▸ Problem to work on
Sift through the material below and return the lines with "backbone".

▸ Input data
══════

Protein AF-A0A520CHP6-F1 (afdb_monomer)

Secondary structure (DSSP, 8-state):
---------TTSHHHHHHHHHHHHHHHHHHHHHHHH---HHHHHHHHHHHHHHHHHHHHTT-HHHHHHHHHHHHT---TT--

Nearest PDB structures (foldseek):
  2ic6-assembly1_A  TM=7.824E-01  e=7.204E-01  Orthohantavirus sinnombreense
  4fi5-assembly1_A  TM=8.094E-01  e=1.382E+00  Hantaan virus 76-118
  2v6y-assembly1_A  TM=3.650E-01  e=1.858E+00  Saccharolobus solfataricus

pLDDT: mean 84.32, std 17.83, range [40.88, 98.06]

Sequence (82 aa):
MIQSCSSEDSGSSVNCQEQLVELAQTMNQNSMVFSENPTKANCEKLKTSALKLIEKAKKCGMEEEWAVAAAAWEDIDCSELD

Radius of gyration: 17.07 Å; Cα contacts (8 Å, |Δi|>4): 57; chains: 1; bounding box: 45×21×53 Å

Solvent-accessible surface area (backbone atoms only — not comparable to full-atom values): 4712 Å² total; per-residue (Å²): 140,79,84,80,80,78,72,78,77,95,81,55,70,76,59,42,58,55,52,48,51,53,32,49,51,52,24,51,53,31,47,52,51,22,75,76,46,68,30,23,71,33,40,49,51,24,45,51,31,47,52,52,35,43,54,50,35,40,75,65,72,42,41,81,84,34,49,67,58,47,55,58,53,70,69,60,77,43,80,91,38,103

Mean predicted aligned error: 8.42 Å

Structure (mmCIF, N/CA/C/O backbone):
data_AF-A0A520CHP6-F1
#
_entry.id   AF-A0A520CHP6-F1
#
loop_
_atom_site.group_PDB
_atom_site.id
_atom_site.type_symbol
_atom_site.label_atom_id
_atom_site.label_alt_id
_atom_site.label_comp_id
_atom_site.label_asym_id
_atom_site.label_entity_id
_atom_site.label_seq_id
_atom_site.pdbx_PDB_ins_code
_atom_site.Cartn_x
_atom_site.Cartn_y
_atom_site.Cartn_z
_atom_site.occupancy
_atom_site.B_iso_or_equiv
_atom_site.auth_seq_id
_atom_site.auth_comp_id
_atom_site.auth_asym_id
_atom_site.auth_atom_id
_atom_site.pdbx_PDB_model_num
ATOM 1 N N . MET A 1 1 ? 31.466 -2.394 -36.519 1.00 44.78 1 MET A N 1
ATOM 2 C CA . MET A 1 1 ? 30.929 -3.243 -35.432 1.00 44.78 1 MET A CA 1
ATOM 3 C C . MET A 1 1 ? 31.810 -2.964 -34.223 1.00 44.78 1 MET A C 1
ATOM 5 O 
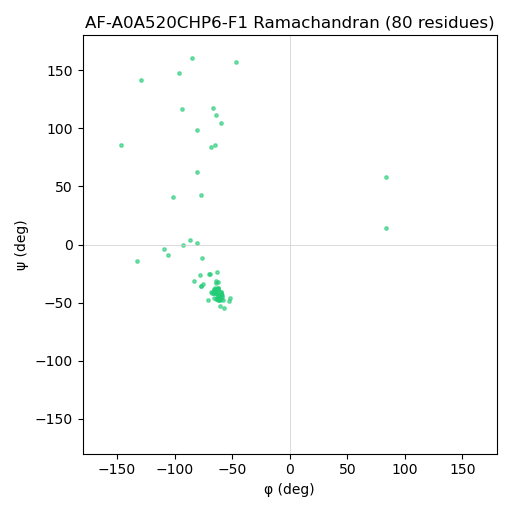O . MET A 1 1 ? 33.009 -3.097 -34.374 1.00 44.78 1 MET A O 1
ATOM 9 N N . ILE A 1 2 ? 31.372 -2.465 -33.075 1.00 47.88 2 ILE A N 1
ATOM 10 C CA . ILE A 1 2 ? 30.050 -2.387 -32.455 1.00 47.88 2 ILE A CA 1
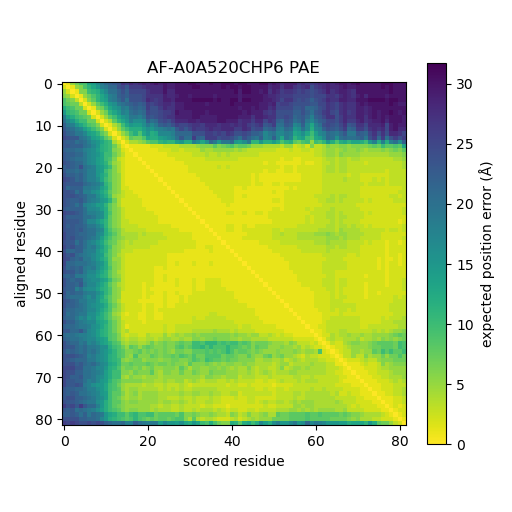ATOM 11 C C . ILE A 1 2 ? 29.819 -0.928 -32.038 1.00 47.88 2 ILE A C 1
ATOM 13 O O . ILE A 1 2 ? 30.743 -0.221 -31.650 1.00 47.88 2 ILE A O 1
ATOM 17 N N . GLN A 1 3 ? 28.583 -0.492 -32.226 1.00 42.97 3 GLN A N 1
ATOM 18 C CA . GLN A 1 3 ? 28.059 0.835 -31.955 1.00 42.97 3 GLN A CA 1
ATOM 19 C C . GLN A 1 3 ? 28.130 1.088 -30.444 1.00 42.97 3 GLN A C 1
ATOM 21 O O . GLN A 1 3 ? 27.447 0.415 -29.676 1.00 42.97 3 GLN A O 1
ATOM 26 N N . SER A 1 4 ? 28.997 2.009 -30.017 1.00 42.53 4 SER A N 1
ATOM 27 C CA . SER A 1 4 ? 28.990 2.527 -28.651 1.00 42.53 4 SER A CA 1
ATOM 28 C C . SER A 1 4 ? 27.630 3.171 -28.408 1.00 42.53 4 SER A C 1
ATOM 30 O O . SER A 1 4 ? 27.355 4.252 -28.926 1.00 42.53 4 SER A O 1
ATOM 32 N N . CYS A 1 5 ? 26.761 2.495 -27.659 1.00 54.50 5 CYS A N 1
ATOM 33 C CA . CYS A 1 5 ? 25.592 3.124 -27.067 1.00 54.50 5 CYS A CA 1
ATOM 34 C C . CYS A 1 5 ? 26.093 4.089 -25.991 1.00 54.50 5 CYS A C 1
ATOM 36 O O . CYS A 1 5 ? 26.196 3.747 -24.816 1.00 54.50 5 CYS A O 1
ATOM 38 N N . SER A 1 6 ? 26.452 5.295 -26.424 1.00 47.75 6 SER A N 1
ATOM 39 C CA . SER A 1 6 ? 26.422 6.481 -25.584 1.00 47.75 6 SER A CA 1
ATOM 40 C C . SER A 1 6 ? 24.958 6.725 -25.231 1.00 47.75 6 SER A C 1
ATOM 42 O O . SER A 1 6 ? 24.254 7.434 -25.942 1.00 47.75 6 SER A O 1
ATOM 44 N N . SER A 1 7 ? 24.476 6.064 -24.182 1.00 46.44 7 SER A N 1
ATOM 45 C CA . SER A 1 7 ? 23.252 6.489 -23.519 1.00 46.44 7 SER A CA 1
ATOM 46 C C . SER A 1 7 ? 23.627 7.629 -22.587 1.00 46.44 7 SER A C 1
ATOM 48 O O . SER A 1 7 ? 24.177 7.445 -21.502 1.00 46.44 7 SER A O 1
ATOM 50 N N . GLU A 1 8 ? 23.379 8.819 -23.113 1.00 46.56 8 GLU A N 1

══════

▸ Exercise result
Solvent-accessible surface area (backbone atoms only — not comparable to full-atom values): 4712 Å² total; per-residue (Å²): 140,79,84,80,80,78,72,78,77,95,81,55,70,76,59,42,58,55,52,48,51,53,32,49,51,52,24,51,53,31,47,52,51,22,75,76,46,68,30,23,71,33,40,49,51,24,45,51,31,47,52,52,35,43,54,50,35,40,75,65,72,42,41,81,84,34,49,67,58,47,55,58,53,70,69,60,77,43,80,91,38,103
Structure (mmCIF, N/CA/C/O backbone):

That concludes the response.